▶ Task instructions:
Below are entries; output exactly the lines from the one with "ATOM 144 C CA" to the one with "ATOM 168 N N", both included, and nothing else.

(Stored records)
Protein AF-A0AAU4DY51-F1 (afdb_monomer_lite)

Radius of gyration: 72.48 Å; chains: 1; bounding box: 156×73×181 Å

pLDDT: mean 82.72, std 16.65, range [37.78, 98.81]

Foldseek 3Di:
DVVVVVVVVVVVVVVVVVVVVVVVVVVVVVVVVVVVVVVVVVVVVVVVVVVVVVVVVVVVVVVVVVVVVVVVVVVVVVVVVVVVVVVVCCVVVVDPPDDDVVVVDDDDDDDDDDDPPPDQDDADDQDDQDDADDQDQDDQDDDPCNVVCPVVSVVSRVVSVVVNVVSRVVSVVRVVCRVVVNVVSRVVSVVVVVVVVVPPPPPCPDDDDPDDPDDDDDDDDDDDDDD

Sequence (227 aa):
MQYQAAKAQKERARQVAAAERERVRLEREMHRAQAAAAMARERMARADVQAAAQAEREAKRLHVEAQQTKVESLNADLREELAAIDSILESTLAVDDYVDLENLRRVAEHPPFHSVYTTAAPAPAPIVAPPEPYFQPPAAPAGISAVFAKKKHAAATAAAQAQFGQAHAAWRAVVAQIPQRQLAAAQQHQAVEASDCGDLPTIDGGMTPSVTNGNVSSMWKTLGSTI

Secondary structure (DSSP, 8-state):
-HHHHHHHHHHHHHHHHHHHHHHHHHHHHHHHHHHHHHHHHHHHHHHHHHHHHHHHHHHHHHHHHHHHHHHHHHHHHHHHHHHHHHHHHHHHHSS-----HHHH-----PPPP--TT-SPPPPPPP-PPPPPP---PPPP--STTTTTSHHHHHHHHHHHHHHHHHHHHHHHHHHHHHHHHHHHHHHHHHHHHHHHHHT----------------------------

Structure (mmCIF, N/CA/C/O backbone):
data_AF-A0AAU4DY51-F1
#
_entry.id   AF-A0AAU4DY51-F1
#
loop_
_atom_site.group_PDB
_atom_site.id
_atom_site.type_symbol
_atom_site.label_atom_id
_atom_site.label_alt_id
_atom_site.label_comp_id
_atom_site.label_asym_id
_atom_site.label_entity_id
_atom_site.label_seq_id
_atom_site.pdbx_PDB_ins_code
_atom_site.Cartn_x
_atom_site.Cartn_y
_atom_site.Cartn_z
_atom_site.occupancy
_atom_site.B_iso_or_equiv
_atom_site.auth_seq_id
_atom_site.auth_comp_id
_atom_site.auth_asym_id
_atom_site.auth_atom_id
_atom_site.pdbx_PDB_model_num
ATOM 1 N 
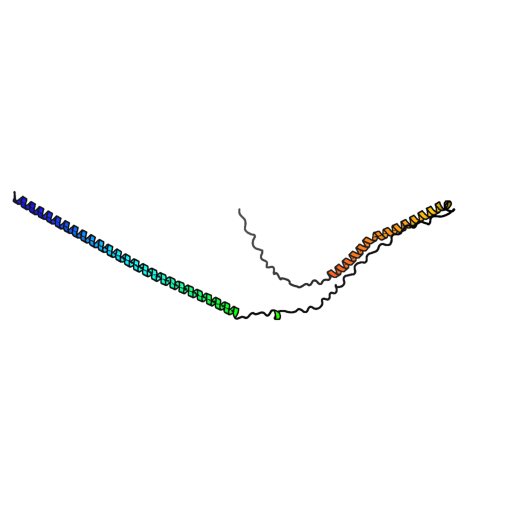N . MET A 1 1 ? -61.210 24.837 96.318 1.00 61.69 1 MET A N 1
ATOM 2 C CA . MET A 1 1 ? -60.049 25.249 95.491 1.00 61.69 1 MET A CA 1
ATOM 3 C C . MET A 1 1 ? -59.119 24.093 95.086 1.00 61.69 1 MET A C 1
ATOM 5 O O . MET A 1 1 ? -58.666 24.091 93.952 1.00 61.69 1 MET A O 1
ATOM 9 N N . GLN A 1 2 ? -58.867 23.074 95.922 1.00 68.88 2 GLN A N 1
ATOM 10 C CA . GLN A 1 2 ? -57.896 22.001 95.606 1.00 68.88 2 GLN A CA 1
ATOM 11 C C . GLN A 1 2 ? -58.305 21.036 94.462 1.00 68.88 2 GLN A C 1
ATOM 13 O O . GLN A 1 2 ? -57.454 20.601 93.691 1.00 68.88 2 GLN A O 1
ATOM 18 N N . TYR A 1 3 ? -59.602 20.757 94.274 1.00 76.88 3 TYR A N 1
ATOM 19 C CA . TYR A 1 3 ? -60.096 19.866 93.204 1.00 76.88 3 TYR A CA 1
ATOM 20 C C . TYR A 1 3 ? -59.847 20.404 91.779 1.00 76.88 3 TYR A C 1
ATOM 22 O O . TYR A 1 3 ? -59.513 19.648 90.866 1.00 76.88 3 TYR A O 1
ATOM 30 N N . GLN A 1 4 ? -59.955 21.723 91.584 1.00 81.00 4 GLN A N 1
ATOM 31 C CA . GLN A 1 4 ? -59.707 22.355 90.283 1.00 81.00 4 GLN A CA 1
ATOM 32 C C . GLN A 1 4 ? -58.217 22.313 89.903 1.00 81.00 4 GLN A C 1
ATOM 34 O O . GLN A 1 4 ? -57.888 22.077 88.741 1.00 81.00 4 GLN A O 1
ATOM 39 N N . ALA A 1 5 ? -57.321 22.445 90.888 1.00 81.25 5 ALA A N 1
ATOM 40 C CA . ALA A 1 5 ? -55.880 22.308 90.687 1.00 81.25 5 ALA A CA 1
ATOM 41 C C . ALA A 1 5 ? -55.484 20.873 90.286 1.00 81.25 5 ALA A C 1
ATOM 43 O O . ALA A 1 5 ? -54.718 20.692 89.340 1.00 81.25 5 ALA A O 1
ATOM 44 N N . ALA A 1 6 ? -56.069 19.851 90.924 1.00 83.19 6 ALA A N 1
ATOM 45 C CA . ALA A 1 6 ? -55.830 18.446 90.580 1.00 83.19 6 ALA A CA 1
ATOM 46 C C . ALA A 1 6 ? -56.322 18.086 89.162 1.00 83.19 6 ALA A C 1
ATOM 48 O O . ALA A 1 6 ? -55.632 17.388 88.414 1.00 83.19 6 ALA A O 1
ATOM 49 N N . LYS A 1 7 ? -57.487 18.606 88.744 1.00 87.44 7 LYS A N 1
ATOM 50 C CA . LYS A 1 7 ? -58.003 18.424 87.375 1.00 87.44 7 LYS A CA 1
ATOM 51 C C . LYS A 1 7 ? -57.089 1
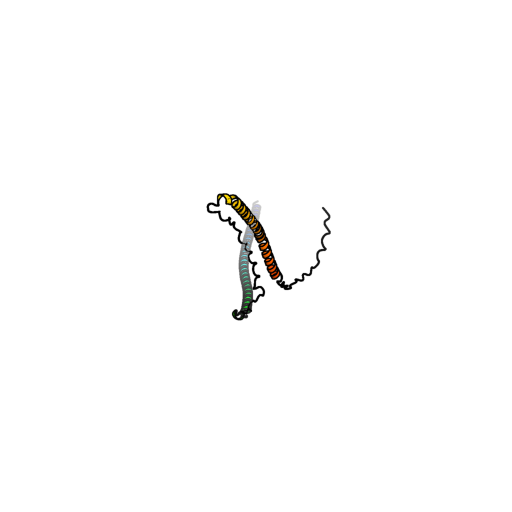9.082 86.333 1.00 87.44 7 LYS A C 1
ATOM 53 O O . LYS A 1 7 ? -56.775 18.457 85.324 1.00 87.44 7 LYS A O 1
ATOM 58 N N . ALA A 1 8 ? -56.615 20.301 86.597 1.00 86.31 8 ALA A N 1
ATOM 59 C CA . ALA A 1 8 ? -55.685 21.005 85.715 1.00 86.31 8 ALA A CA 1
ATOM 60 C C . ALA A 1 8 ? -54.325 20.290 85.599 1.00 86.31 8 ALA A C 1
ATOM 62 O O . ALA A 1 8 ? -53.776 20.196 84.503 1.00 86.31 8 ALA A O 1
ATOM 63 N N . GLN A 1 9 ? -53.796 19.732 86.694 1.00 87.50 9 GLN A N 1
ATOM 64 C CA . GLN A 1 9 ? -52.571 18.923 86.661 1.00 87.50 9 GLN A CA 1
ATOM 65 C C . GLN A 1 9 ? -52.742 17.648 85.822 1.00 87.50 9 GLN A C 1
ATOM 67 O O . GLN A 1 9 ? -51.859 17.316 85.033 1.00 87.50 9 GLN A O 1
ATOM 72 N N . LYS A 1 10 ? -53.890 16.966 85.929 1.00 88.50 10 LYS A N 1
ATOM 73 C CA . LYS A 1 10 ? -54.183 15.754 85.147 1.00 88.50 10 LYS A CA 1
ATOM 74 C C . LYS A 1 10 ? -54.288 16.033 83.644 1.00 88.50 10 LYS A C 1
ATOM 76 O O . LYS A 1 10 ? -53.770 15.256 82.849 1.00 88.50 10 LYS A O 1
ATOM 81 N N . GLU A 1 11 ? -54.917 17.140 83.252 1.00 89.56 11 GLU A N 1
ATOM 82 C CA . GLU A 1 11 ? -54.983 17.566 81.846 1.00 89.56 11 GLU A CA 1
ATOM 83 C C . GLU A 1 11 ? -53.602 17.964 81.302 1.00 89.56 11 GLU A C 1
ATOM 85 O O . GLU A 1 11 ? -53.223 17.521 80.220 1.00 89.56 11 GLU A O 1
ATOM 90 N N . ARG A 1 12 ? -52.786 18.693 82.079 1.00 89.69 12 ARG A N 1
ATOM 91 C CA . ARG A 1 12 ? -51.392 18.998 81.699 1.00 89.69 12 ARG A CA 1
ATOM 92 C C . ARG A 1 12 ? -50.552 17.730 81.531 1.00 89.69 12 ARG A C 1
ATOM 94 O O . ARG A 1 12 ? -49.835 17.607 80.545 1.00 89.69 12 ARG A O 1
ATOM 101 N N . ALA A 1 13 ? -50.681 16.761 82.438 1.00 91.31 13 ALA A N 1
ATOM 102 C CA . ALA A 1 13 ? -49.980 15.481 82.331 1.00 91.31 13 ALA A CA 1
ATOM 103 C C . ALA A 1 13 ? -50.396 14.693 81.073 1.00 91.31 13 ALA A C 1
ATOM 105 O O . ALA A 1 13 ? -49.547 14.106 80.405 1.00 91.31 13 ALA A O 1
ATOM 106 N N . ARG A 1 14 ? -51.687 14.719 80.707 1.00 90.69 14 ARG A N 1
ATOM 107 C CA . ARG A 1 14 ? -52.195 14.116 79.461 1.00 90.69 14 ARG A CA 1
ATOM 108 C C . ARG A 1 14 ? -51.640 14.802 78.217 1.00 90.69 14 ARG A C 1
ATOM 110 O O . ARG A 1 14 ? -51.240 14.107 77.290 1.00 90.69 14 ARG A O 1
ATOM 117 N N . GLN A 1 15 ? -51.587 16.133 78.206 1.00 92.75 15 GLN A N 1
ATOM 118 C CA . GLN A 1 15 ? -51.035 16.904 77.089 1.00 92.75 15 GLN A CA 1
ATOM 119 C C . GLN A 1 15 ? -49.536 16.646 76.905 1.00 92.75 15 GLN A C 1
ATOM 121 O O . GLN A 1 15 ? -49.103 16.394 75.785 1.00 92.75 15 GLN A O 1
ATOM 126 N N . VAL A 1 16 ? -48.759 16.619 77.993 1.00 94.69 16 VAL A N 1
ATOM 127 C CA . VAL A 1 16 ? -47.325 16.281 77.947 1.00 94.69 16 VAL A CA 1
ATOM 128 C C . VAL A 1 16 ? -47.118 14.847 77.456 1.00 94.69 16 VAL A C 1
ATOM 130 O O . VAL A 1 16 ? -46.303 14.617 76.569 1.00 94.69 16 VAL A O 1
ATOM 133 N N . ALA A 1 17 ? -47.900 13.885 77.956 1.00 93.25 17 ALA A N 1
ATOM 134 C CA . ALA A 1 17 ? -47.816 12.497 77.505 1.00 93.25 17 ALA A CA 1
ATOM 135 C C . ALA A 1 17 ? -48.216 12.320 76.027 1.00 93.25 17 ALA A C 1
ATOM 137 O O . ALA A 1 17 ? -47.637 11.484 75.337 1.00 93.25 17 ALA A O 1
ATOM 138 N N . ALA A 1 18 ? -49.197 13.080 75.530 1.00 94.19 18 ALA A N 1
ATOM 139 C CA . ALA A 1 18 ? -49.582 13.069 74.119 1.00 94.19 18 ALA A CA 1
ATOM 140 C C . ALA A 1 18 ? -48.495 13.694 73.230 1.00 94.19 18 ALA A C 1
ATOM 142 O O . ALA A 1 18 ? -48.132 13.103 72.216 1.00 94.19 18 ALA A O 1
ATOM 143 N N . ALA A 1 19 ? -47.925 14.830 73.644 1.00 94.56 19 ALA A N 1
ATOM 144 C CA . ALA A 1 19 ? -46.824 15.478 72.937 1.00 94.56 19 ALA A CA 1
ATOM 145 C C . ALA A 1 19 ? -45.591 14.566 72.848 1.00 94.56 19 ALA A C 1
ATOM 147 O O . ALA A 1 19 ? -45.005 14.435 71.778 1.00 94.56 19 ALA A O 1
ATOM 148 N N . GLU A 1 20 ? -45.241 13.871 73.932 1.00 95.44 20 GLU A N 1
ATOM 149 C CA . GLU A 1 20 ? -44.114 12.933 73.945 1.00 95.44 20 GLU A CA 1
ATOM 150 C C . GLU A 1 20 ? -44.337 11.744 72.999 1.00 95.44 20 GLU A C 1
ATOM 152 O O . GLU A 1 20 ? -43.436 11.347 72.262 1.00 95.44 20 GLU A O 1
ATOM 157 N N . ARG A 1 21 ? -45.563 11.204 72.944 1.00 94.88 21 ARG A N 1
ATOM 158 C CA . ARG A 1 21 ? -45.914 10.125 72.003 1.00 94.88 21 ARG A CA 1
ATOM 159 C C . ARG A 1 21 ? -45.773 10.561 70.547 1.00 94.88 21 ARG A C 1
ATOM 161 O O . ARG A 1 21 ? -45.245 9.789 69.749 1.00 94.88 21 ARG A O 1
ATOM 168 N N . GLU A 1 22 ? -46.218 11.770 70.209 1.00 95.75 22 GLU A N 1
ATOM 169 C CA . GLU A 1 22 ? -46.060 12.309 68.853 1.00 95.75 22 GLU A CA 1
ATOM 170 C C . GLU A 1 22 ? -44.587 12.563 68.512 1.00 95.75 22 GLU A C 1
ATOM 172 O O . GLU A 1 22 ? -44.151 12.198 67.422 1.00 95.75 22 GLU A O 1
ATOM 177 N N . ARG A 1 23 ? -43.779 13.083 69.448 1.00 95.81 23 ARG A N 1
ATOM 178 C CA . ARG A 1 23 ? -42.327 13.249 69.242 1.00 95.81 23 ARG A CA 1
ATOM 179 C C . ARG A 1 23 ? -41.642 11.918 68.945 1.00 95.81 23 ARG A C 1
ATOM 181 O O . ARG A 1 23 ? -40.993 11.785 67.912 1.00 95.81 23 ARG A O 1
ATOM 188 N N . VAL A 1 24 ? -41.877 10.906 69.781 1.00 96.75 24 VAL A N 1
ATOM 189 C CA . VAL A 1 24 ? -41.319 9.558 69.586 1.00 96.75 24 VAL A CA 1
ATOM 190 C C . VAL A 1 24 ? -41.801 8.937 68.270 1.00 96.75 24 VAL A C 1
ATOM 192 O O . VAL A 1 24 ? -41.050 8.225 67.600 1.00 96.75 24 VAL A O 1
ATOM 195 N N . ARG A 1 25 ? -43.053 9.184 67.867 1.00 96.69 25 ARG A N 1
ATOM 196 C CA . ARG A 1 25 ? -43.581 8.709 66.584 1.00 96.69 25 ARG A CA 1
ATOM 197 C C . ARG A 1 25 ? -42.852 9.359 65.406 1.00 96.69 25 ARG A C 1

▶ Solution for this exercise:
ATOM 144 C CA . ALA A 1 19 ? -46.824 15.478 72.937 1.00 94.56 19 ALA A CA 1
ATOM 145 C C . ALA A 1 19 ? -45.591 14.566 72.848 1.00 94.56 19 ALA A C 1
ATOM 147 O O . ALA A 1 19 ? -45.005 14.435 71.778 1.00 94.56 19 ALA A O 1
ATOM 148 N N . GLU A 1 20 ? -45.241 13.871 73.932 1.00 95.44 20 GLU A N 1
ATOM 149 C CA . GLU A 1 20 ? -44.114 12.933 73.945 1.00 95.44 20 GLU A CA 1
ATOM 150 C C . GLU A 1 20 ? -44.337 11.744 72.999 1.00 95.44 20 GLU A C 1
ATOM 152 O O . GLU A 1 20 ? -43.436 11.347 72.262 1.00 95.44 20 GLU A O 1
ATOM 157 N N . ARG A 1 21 ? -45.563 11.204 72.944 1.00 94.88 21 ARG A N 1
ATOM 158 C CA . ARG A 1 21 ? -45.914 10.125 72.003 1.00 94.88 21 ARG A CA 1
ATOM 159 C C . ARG A 1 21 ? -45.773 10.561 70.547 1.00 94.88 21 ARG A C 1
ATOM 161 O O . ARG A 1 21 ? -45.245 9.789 69.749 1.00 94.88 21 ARG A O 1
ATOM 168 N N . GLU A 1 22 ? -46.218 11.770 70.209 1.00 95.75 22 GLU A N 1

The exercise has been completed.